*Data shown*
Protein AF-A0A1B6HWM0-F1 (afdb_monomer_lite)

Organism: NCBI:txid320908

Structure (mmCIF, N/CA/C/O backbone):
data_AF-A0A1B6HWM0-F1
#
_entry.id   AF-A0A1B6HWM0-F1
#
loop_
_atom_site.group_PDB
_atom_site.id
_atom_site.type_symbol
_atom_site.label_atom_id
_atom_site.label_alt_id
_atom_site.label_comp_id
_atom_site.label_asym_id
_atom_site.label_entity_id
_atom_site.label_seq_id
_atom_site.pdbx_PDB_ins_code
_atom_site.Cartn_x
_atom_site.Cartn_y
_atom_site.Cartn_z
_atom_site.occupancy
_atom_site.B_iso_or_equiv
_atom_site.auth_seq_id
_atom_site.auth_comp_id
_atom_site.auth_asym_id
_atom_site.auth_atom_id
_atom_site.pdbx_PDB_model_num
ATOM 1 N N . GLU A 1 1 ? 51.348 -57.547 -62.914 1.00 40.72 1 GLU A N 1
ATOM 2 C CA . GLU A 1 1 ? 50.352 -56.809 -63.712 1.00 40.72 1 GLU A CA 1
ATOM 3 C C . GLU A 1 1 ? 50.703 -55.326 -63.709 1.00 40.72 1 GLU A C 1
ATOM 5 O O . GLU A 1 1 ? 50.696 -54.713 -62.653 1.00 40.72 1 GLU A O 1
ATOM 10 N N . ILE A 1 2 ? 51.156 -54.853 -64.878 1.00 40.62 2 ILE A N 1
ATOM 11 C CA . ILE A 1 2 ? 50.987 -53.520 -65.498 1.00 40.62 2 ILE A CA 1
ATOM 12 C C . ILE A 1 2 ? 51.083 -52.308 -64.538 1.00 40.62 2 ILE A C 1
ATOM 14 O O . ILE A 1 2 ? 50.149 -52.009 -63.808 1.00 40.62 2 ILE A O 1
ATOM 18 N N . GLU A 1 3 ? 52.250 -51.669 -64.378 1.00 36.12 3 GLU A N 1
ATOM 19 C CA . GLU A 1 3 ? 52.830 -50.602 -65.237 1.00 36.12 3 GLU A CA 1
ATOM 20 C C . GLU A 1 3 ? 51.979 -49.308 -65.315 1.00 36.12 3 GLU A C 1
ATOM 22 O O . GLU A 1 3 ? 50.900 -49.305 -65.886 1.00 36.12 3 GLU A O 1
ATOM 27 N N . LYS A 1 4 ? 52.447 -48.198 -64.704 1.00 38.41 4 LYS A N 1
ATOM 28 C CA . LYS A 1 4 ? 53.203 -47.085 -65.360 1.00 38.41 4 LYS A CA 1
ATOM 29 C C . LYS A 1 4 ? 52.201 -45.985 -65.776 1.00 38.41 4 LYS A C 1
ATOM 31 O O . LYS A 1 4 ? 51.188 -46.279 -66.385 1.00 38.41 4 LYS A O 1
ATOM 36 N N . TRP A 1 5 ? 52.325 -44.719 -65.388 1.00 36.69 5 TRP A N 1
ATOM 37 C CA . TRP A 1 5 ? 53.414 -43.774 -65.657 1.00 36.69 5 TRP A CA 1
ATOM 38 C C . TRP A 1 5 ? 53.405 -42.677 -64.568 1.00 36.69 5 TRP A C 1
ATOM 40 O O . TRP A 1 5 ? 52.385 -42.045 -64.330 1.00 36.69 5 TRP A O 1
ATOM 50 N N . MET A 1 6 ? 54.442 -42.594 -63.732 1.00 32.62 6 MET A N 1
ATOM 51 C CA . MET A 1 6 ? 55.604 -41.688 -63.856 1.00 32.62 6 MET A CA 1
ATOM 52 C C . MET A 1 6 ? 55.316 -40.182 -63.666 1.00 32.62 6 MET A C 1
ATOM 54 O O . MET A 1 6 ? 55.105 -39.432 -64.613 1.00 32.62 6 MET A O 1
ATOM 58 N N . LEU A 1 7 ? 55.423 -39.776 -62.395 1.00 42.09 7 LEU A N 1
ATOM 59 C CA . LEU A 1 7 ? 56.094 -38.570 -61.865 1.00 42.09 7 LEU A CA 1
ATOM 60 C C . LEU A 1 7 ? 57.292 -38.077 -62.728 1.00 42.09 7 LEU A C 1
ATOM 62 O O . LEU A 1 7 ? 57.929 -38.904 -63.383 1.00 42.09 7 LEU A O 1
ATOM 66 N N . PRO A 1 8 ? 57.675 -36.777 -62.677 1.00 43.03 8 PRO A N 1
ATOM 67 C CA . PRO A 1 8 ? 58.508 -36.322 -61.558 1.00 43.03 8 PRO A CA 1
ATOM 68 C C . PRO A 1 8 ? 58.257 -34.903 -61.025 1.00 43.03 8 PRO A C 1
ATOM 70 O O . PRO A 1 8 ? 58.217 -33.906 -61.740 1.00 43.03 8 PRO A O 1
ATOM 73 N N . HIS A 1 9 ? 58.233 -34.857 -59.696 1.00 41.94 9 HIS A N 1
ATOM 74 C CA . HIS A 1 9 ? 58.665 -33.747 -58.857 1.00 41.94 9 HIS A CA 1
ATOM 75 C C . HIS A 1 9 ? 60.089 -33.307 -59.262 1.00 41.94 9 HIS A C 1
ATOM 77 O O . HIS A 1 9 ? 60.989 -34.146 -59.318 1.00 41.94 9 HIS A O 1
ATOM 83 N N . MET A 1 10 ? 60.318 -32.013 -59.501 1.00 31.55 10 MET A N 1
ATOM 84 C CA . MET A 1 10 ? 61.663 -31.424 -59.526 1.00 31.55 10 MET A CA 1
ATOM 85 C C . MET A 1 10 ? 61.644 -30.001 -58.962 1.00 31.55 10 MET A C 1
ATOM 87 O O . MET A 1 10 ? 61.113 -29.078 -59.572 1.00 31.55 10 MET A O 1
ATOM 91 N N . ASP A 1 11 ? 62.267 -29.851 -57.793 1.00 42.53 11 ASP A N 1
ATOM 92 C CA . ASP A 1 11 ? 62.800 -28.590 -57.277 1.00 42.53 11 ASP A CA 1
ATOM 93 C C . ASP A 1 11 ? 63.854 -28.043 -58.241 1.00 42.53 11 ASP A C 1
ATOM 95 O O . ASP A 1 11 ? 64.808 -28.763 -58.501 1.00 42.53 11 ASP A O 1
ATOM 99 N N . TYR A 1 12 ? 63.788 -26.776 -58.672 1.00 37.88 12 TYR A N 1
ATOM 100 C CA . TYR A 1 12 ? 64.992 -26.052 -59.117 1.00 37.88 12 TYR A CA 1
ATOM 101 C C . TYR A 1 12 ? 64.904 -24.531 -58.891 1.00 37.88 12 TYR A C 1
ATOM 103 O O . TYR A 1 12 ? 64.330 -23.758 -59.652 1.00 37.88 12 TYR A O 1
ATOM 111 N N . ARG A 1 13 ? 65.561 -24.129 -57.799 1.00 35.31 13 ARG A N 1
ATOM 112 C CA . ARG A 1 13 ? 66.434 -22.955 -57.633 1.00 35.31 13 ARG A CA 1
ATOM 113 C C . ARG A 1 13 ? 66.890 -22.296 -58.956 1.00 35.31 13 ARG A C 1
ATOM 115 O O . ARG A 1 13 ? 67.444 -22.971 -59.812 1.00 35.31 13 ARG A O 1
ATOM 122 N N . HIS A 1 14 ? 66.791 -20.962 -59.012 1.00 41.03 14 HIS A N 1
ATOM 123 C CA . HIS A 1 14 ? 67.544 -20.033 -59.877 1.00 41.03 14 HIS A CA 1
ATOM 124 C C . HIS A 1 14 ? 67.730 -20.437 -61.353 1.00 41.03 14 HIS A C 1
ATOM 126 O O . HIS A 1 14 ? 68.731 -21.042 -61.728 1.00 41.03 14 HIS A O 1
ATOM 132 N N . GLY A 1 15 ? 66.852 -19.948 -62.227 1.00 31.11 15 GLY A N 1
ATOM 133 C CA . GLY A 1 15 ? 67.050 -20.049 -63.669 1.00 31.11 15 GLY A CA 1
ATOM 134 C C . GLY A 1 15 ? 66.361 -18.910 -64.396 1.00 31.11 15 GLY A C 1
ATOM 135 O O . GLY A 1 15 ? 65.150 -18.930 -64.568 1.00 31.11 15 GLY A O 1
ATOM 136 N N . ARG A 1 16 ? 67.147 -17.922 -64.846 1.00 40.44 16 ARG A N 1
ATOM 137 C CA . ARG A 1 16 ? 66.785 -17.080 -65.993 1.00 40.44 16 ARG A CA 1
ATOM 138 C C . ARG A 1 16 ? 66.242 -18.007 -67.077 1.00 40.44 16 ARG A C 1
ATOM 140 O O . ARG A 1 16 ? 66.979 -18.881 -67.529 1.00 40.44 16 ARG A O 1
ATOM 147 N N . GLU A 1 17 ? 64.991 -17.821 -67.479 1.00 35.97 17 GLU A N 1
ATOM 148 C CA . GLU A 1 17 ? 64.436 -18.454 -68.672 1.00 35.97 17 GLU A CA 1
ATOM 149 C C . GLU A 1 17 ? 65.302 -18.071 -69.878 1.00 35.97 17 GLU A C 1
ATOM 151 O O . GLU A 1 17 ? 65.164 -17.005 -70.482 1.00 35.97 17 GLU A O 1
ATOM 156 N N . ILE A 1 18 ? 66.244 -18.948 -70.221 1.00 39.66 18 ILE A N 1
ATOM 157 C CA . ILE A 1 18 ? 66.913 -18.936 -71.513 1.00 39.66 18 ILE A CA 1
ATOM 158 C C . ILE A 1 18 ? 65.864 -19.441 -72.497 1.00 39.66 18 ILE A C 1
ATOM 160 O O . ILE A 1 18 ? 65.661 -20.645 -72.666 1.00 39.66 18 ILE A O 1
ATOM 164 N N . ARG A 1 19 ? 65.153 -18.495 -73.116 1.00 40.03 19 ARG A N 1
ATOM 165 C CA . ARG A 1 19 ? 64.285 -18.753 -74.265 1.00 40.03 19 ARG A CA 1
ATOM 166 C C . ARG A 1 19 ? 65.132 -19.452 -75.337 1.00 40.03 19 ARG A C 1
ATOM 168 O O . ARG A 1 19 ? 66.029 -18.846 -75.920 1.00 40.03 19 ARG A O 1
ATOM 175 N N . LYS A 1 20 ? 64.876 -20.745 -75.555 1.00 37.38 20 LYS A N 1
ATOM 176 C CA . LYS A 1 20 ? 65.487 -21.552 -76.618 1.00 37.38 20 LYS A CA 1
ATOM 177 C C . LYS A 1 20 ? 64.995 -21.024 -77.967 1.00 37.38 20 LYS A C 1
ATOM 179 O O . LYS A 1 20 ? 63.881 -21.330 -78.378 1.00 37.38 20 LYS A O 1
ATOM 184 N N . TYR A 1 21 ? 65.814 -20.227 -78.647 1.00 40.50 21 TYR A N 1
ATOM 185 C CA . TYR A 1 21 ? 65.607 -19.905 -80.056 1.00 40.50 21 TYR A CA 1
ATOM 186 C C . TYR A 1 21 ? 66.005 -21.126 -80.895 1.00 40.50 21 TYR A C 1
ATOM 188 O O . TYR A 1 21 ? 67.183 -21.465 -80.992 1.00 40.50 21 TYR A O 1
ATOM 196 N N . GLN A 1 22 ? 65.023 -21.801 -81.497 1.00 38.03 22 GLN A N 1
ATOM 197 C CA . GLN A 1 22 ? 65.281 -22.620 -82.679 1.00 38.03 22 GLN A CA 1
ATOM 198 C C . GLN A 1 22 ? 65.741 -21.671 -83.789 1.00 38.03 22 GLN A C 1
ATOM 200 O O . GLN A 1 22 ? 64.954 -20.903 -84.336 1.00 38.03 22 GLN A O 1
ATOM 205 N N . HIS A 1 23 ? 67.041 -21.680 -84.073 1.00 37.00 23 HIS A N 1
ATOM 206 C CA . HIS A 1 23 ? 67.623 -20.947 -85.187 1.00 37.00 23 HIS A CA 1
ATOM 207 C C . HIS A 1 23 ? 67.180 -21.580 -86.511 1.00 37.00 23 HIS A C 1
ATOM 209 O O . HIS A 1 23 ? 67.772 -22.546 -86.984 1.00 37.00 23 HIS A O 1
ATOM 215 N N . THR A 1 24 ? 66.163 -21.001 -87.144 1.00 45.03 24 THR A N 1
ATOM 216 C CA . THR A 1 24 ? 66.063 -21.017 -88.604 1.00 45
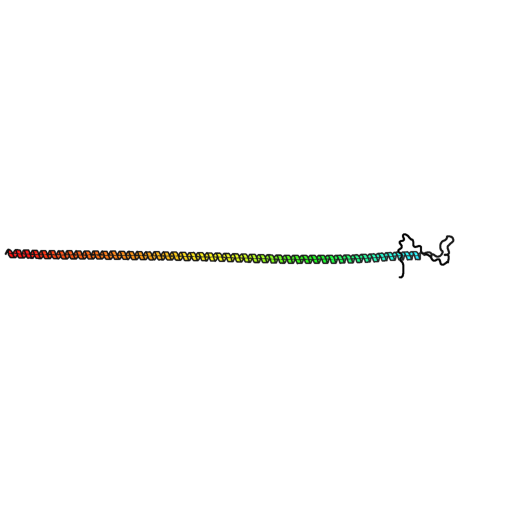.03 24 THR A CA 1
ATOM 217 C C . THR A 1 24 ? 67.192 -20.141 -89.141 1.00 45.03 24 THR A C 1
ATOM 219 O O . THR A 1 24 ? 67.259 -18.949 -88.841 1.00 45.03 24 THR A O 1
ATOM 222 N N . LEU A 1 25 ? 68.120 -20.761 -89.868 1.00 49.12 25 LEU A N 1
ATOM 223 C CA . LEU A 1 25 ? 69.285 -20.145 -90.497 1.00 49.12 25 LEU A CA 1
ATOM 224 C C . LEU A 1 25 ? 68.869 -19.033 -91.473 1.00 49.12 25 LEU A C 1
ATOM 226 O O . LEU A 1 25 ? 68.650 -19.266 -92.654 1.00 49.12 25 LEU A O 1
ATOM 230 N N . SER A 1 26 ? 68.812 -17.807 -90.971 1.00 46.41 26 SER A N 1
ATOM 231 C CA . SER A 1 26 ? 69.119 -16.607 -91.739 1.00 46.41 26 SER A CA 1
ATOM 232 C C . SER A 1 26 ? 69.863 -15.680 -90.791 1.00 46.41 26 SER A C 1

*Requirement*
Reproduce, exactly and without additions, the run of lines from the start of the listing above to the line bearing "ATOM 1 N N .", inclusive.

*Task answer*
Protein AF-A0A1B6HWM0-F1 (afdb_monomer_lite)

Organism: NCBI:txid320908

Structure (mmCIF, N/CA/C/O backbone):
data_AF-A0A1B6HWM0-F1
#
_entry.id   AF-A0A1B6HWM0-F1
#
loop_
_atom_site.group_PDB
_atom_site.id
_atom_site.type_symbol
_atom_site.label_atom_id
_atom_site.label_alt_id
_atom_site.label_comp_id
_atom_site.label_asym_id
_atom_site.label_entity_id
_atom_site.label_seq_id
_atom_site.pdbx_PDB_ins_code
_atom_site.Cartn_x
_atom_site.Cartn_y
_atom_site.Cartn_z
_atom_site.occupancy
_atom_site.B_iso_or_equiv
_atom_site.auth_seq_id
_atom_site.auth_comp_id
_atom_site.auth_asym_id
_atom_site.auth_atom_id
_atom_site.pdbx_PDB_model_num
ATOM 1 N N . GLU A 1 1 ? 51.348 -57.547 -62.914 1.00 40.72 1 GLU A N 1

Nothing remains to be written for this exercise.